*WHAT THE TASK ASKS*
Before you return the entries below, strip out the pictures and keep all else exact.
Segment Start: PROVIDED INFORMATION
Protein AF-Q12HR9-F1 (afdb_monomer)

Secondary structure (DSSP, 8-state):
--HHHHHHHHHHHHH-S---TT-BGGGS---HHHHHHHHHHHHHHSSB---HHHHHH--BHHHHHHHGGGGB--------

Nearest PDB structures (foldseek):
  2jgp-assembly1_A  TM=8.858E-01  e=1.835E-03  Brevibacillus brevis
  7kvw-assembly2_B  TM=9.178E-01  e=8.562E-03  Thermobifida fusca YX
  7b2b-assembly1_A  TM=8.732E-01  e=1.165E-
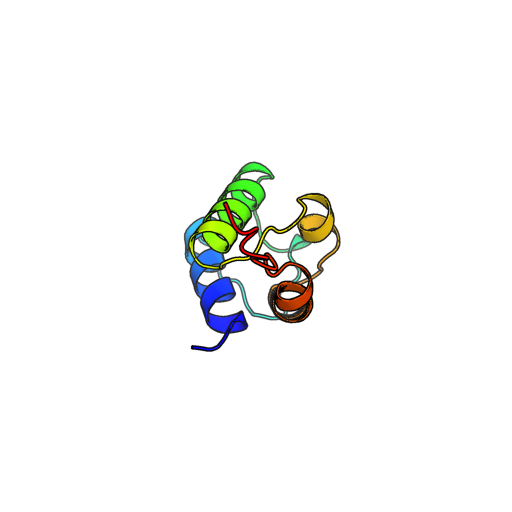02  Xenorhabdus cabanillasii JM26
  2mf4-assembly1_A  TM=8.938E-01  e=3.531E-02  Streptomyces virginiae
  2xz1-assembly1_D  TM=8.281E-01  e=2.157E-02  Spinacia oleracea

Sequence (80 aa):
MDMTSVLLETAQQVFQYPVEADTPFISIPGSSLQLMHFKAQIEAKTACSIPLEQLYQVSSIRQLAALLPQFALNVTFGDI

Mean predicted aligned error: 6.05 Å

Foldseek 3Di:
DQLLVVLQVLLCVLLVDNADQQQFPVPRPDDLVSLVVSQVVSVVVAQFHDPSVVSVVDGGSNSCSVCRVVRRPPPPPPDD

Radius of gyration: 13.01 Å; Cα contacts (8 Å, |Δi|>4): 78; chains: 1; bounding box: 32×20×42 Å

Solvent-accessible surface area (backbone atoms only — not comparable to full-atom values): 4797 Å² total; per-residue (Å²): 133,61,62,47,59,56,50,40,53,49,43,34,70,56,52,73,44,98,64,52,54,78,43,44,54,89,75,52,76,71,54,74,66,41,54,52,51,38,49,52,51,48,40,72,78,34,76,30,62,78,57,73,69,54,66,72,68,39,53,22,51,46,54,45,46,70,50,43,74,80,31,44,60,78,78,71,78,74,88,126

Structure (mmCIF, N/CA/C/O backbone):
data_AF-Q12HR9-F1
#
_entry.id   AF-Q12HR9-F1
#
loop_
_atom_site.group_PDB
_atom_site.id
_atom_site.type_symbol
_atom_site.label_atom_id
_atom_site.label_alt_id
_atom_site.label_comp_id
_atom_site.label_asym_id
_atom_site.label_entity_id
_atom_site.label_seq_id
_atom_site.pdbx_PDB_ins_code
_atom_site.Cartn_x
_atom_site.Cartn_y
_atom_site.Cartn_z
_atom_site.occupancy
_atom_site.B_iso_or_equiv
_atom_site.auth_seq_id
_atom_site.auth_comp_id
_atom_site.auth_asym_id
_atom_site.auth_atom_id
_atom_site.pdbx_PDB_model_num
ATOM 1 N N . MET A 1 1 ? -17.313 3.353 -7.141 1.00 60.22 1 MET A N 1
ATOM 2 C CA . MET A 1 1 ? -15.951 3.550 -7.676 1.00 60.22 1 MET A CA 1
ATOM 3 C C . MET A 1 1 ? -15.214 2.237 -7.476 1.00 60.22 1 MET A C 1
ATOM 5 O O . MET A 1 1 ? -15.348 1.664 -6.403 1.00 60.22 1 MET A O 1
ATOM 9 N N . ASP A 1 2 ? -14.572 1.707 -8.511 1.00 84.69 2 ASP A N 1
ATOM 10 C CA . ASP A 1 2 ? -13.875 0.417 -8.444 1.00 84.69 2 ASP A CA 1
ATOM 11 C C . ASP A 1 2 ? -12.545 0.558 -7.675 1.00 84.69 2 ASP A C 1
ATOM 13 O O . ASP A 1 2 ? -11.816 1.533 -7.868 1.00 84.69 2 ASP A O 1
ATOM 17 N N . MET A 1 3 ? -12.246 -0.383 -6.772 1.00 85.19 3 MET A N 1
ATOM 18 C CA . MET A 1 3 ? -11.087 -0.290 -5.870 1.00 85.19 3 MET A CA 1
ATOM 19 C C . MET A 1 3 ? -9.768 -0.328 -6.647 1.00 85.19 3 MET A C 1
ATOM
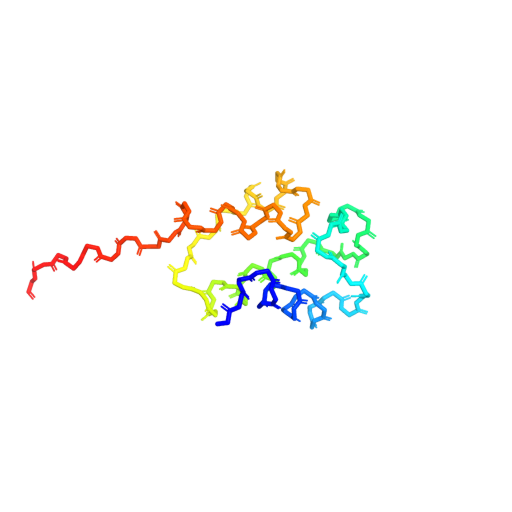 21 O O . MET A 1 3 ? -8.848 0.429 -6.346 1.00 85.19 3 MET A O 1
ATOM 25 N N . THR A 1 4 ? -9.684 -1.156 -7.691 1.00 90.31 4 THR A N 1
ATOM 26 C CA . THR A 1 4 ? -8.501 -1.232 -8.556 1.00 90.31 4 THR A CA 1
ATOM 27 C C . THR A 1 4 ? -8.231 0.112 -9.229 1.00 90.31 4 THR A C 1
ATOM 29 O O . THR A 1 4 ? -7.082 0.541 -9.295 1.00 90.31 4 THR A O 1
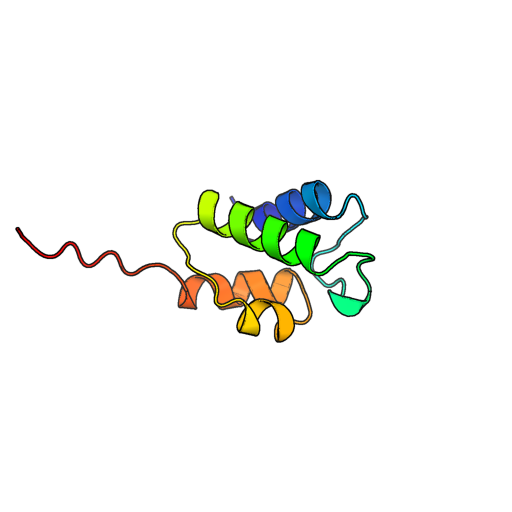ATOM 32 N N . SER A 1 5 ? -9.280 0.823 -9.642 1.00 89.81 5 SER A N 1
ATOM 33 C CA . SER A 1 5 ? -9.168 2.157 -10.243 1.00 89.81 5 SER A CA 1
ATOM 34 C C . SER A 1 5 ? -8.613 3.203 -9.265 1.00 89.81 5 SER A C 1
ATOM 36 O O . SER A 1 5 ? -7.739 3.985 -9.636 1.00 89.81 5 SER A O 1
ATOM 38 N N . VAL A 1 6 ? -9.053 3.187 -7.999 1.00 88.94 6 VAL A N 1
ATOM 39 C CA . VAL A 1 6 ? -8.533 4.087 -6.945 1.00 88.94 6 VAL A CA 1
ATOM 40 C C . VAL A 1 6 ? -7.048 3.828 -6.678 1.00 88.94 6 VAL A C 1
ATOM 42 O O . VAL A 1 6 ? -6.254 4.765 -6.547 1.00 88.94 6 VAL A O 1
ATOM 45 N N . LEU A 1 7 ? -6.656 2.555 -6.618 1.00 89.81 7 LEU A N 1
ATOM 46 C CA . LEU A 1 7 ? -5.261 2.170 -6.425 1.00 89.81 7 LEU A CA 1
ATOM 47 C C . LEU A 1 7 ? -4.387 2.555 -7.615 1.00 89.81 7 LEU A C 1
ATOM 49 O O . LEU A 1 7 ? -3.288 3.056 -7.408 1.00 89.81 7 LEU A O 1
ATOM 53 N N . LEU A 1 8 ? -4.871 2.355 -8.843 1.00 91.12 8 LEU A N 1
ATOM 54 C CA . LEU A 1 8 ? -4.146 2.720 -10.059 1.00 91.12 8 LEU A CA 1
ATOM 55 C C . LEU A 1 8 ? -3.9
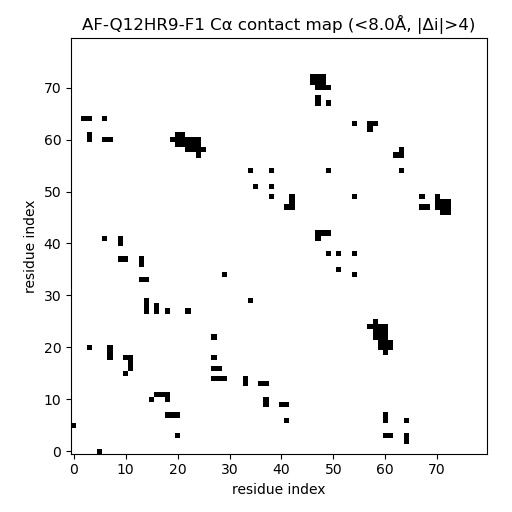12 4.221 -10.157 1.00 91.12 8 LEU A C 1
ATOM 57 O O . LEU A 1 8 ? -2.800 4.652 -10.450 1.00 91.12 8 LEU A O 1
ATOM 61 N N . GLU A 1 9 ? -4.938 5.023 -9.885 1.00 90.56 9 GLU A N 1
ATOM 62 C CA . GLU A 1 9 ? -4.801 6.477 -9.843 1.00 90.56 9 GLU A CA 1
ATOM 63 C C . GLU A 1 9 ? -3.746 6.886 -8.806 1.00 90.56 9 GLU A C 1
ATOM 65 O O . GLU A 1 9 ? -2.823 7.640 -9.111 1.00 90.56 9 GLU A O 1
ATOM 70 N N . THR A 1 10 ? -3.825 6.318 -7.601 1.00 90.75 10 THR A N 1
ATOM 71 C CA . THR A 1 10 ? -2.880 6.616 -6.516 1.00 90.75 10 THR A CA 1
ATOM 72 C C . THR A 1 10 ? -1.454 6.176 -6.868 1.00 90.75 10 THR A C 1
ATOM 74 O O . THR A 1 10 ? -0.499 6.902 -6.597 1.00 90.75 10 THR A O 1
Segment End: PROVIDED INFORMATION
*RESPONSE TO THE EXERCISE*
Protein AF-Q12HR9-F1 (afdb_monomer)

Secondary structure (DSSP, 8-state):
--HHHHHHHHHHHHH-S---TT-BGGGS---HHHHHHHHHHHHHHSSB---HHHHHH--BHHHHHHHGGGGB--------

Nearest PDB structures (foldseek):
  2jgp-assembly1_A  TM=8.858E-01  e=1.835E-03  Brevibacillus brevis
  7kvw-assembly2_B  TM=9.178E-01  e=8.562E-03  Thermobifida fusca YX
  7b2b-assembly1_A  TM=8.732E-01  e=1.165E-
02  Xenorhabdus cabanillasii JM26
  2mf4-assembly1_A  TM=8.938E-01  e=3.531E-02  Streptomyces virginiae
  2xz1-assembly1_D  TM=8.281E-01  e=2.157E-02  Spinacia oleracea

Sequence (80 aa):
MDMTSVLLETAQQVFQYPVEADTPFISIPGSSLQLMHFKAQIEAKTACSIPLEQLYQVSSIRQLAALLPQFALNVTFGDI

Mean predicted aligned error: 6.05 Å

Foldseek 3Di:
DQLLVVLQVLLCVLLVDNADQQQFPVPRPDDLVSLVVSQVVSVVVAQFHDPSVVSVVDGGSNSCSVCRVVRRPPPPPPDD

Radius of gyration: 13.01 Å; Cα contacts (8 Å, |Δi|>4): 78; chains: 1; bounding box: 32×20×42 Å

Solvent-accessible surface area (backbone atoms only — not comparable to full-atom values): 4797 Å² total; per-residue (Å²): 133,61,62,47,59,56,50,40,53,49,43,34,70,56,52,73,44,98,64,52,54,78,43,44,54,89,75,52,76,71,54,74,66,41,54,52,51,38,49,52,51,48,40,72,78,34,76,30,62,78,57,73,69,54,66,72,68,39,53,22,51,46,54,45,46,70,50,43,74,80,31,44,60,78,78,71,78,74,88,126

Structure (mmCIF, N/CA/C/O backbone):
data_AF-Q12HR9-F1
#
_entry.id   AF-Q12HR9-F1
#
loop_
_atom_site.group_PDB
_atom_site.id
_atom_site.type_symbol
_atom_site.label_atom_id
_atom_site.label_alt_id
_atom_site.label_comp_id
_atom_site.label_asym_id
_atom_site.label_entity_id
_atom_site.label_seq_id
_atom_site.pdbx_PDB_ins_code
_atom_site.Cartn_x
_atom_site.Cartn_y
_atom_site.Cartn_z
_atom_site.occupancy
_atom_site.B_iso_or_equiv
_atom_site.auth_seq_id
_atom_site.auth_comp_id
_atom_site.auth_asym_id
_atom_site.auth_atom_id
_atom_site.pdbx_PDB_model_num
ATOM 1 N N . MET A 1 1 ? -17.313 3.353 -7.141 1.00 60.22 1 MET A N 1
ATOM 2 C CA . MET A 1 1 ? -15.951 3.550 -7.676 1.00 60.22 1 MET A CA 1
ATOM 3 C C . MET A 1 1 ? -15.214 2.237 -7.476 1.00 60.22 1 MET A C 1
ATOM 5 O O . MET A 1 1 ? -15.348 1.664 -6.403 1.00 60.22 1 MET A O 1
ATOM 9 N N . ASP A 1 2 ? -14.572 1.707 -8.511 1.00 84.69 2 ASP A N 1
ATOM 10 C CA . ASP A 1 2 ? -13.875 0.417 -8.444 1.00 84.69 2 ASP A CA 1
ATOM 11 C C . ASP A 1 2 ? -12.545 0.558 -7.675 1.00 84.69 2 ASP A C 1
ATOM 13 O O . ASP A 1 2 ? -11.816 1.533 -7.868 1.00 84.69 2 ASP A O 1
ATOM 17 N N . MET A 1 3 ? -12.246 -0.383 -6.772 1.00 85.19 3 MET A N 1
ATOM 18 C CA . MET A 1 3 ? -11.087 -0.290 -5.870 1.00 85.19 3 MET A CA 1
ATOM 19 C C . MET A 1 3 ? -9.768 -0.328 -6.647 1.00 85.19 3 MET A C 1
ATOM
 21 O O . MET A 1 3 ? -8.848 0.429 -6.346 1.00 85.19 3 MET A O 1
ATOM 25 N N . THR A 1 4 ? -9.684 -1.156 -7.691 1.00 90.31 4 THR A N 1
ATOM 26 C CA . THR A 1 4 ? -8.501 -1.232 -8.556 1.00 90.31 4 THR A CA 1
ATOM 27 C C . THR A 1 4 ? -8.231 0.112 -9.229 1.00 90.31 4 THR A C 1
ATOM 29 O O . THR A 1 4 ? -7.082 0.541 -9.295 1.00 90.31 4 THR A O 1
ATOM 32 N N . SER A 1 5 ? -9.280 0.823 -9.642 1.00 89.81 5 SER A N 1
ATOM 33 C CA . SER A 1 5 ? -9.168 2.157 -10.243 1.00 89.81 5 SER A CA 1
ATOM 34 C C . SER A 1 5 ? -8.613 3.203 -9.265 1.00 89.81 5 SER A C 1
ATOM 36 O O . SER A 1 5 ? -7.739 3.985 -9.636 1.00 89.81 5 SER A O 1
ATOM 38 N N . VAL A 1 6 ? -9.053 3.187 -7.999 1.00 88.94 6 VAL A N 1
ATOM 39 C CA . VAL A 1 6 ? -8.533 4.087 -6.945 1.00 88.94 6 VAL A CA 1
ATOM 40 C C . VAL A 1 6 ? -7.048 3.828 -6.678 1.00 88.94 6 VAL A C 1
ATOM 42 O O . VAL A 1 6 ? -6.254 4.765 -6.547 1.00 88.94 6 VAL A O 1
ATOM 45 N N . LEU A 1 7 ? -6.656 2.555 -6.618 1.00 89.81 7 LEU A N 1
ATOM 46 C CA . LEU A 1 7 ? -5.261 2.170 -6.425 1.00 89.81 7 LEU A CA 1
ATOM 47 C C . LEU A 1 7 ? -4.387 2.555 -7.615 1.00 89.81 7 LEU A C 1
ATOM 49 O O . LEU A 1 7 ? -3.288 3.056 -7.408 1.00 89.81 7 LEU A O 1
ATOM 53 N N . LEU A 1 8 ? -4.871 2.355 -8.843 1.00 91.12 8 LEU A N 1
ATOM 54 C CA . LEU A 1 8 ? -4.146 2.720 -10.059 1.00 91.12 8 LEU A CA 1
ATOM 55 C C . LEU A 1 8 ? -3.9
12 4.221 -10.157 1.00 91.12 8 LEU A C 1
ATOM 57 O O . LEU A 1 8 ? -2.800 4.652 -10.450 1.00 91.12 8 LEU A O 1
ATOM 61 N N . GLU A 1 9 ? -4.938 5.023 -9.885 1.00 90.56 9 GLU A N 1
ATOM 62 C CA . GLU A 1 9 ? -4.801 6.477 -9.843 1.00 90.56 9 GLU A CA 1
ATOM 63 C C . GLU A 1 9 ? -3.746 6.886 -8.806 1.00 90.56 9 GLU A C 1
ATOM 65 O O . GLU A 1 9 ? -2.823 7.640 -9.111 1.00 90.56 9 GLU A O 1
ATOM 70 N N . THR A 1 10 ? -3.825 6.318 -7.601 1.00 90.75 10 THR A N 1
ATOM 71 C CA . THR A 1 10 ? -2.880 6.616 -6.516 1.00 90.75 10 THR A CA 1
ATOM 72 C C . THR A 1 10 ? -1.454 6.176 -6.868 1.00 90.75 10 THR A C 1
ATOM 74 O O . THR A 1 10 ? -0.499 6.902 -6.597 1.00 90.75 10 THR A O 1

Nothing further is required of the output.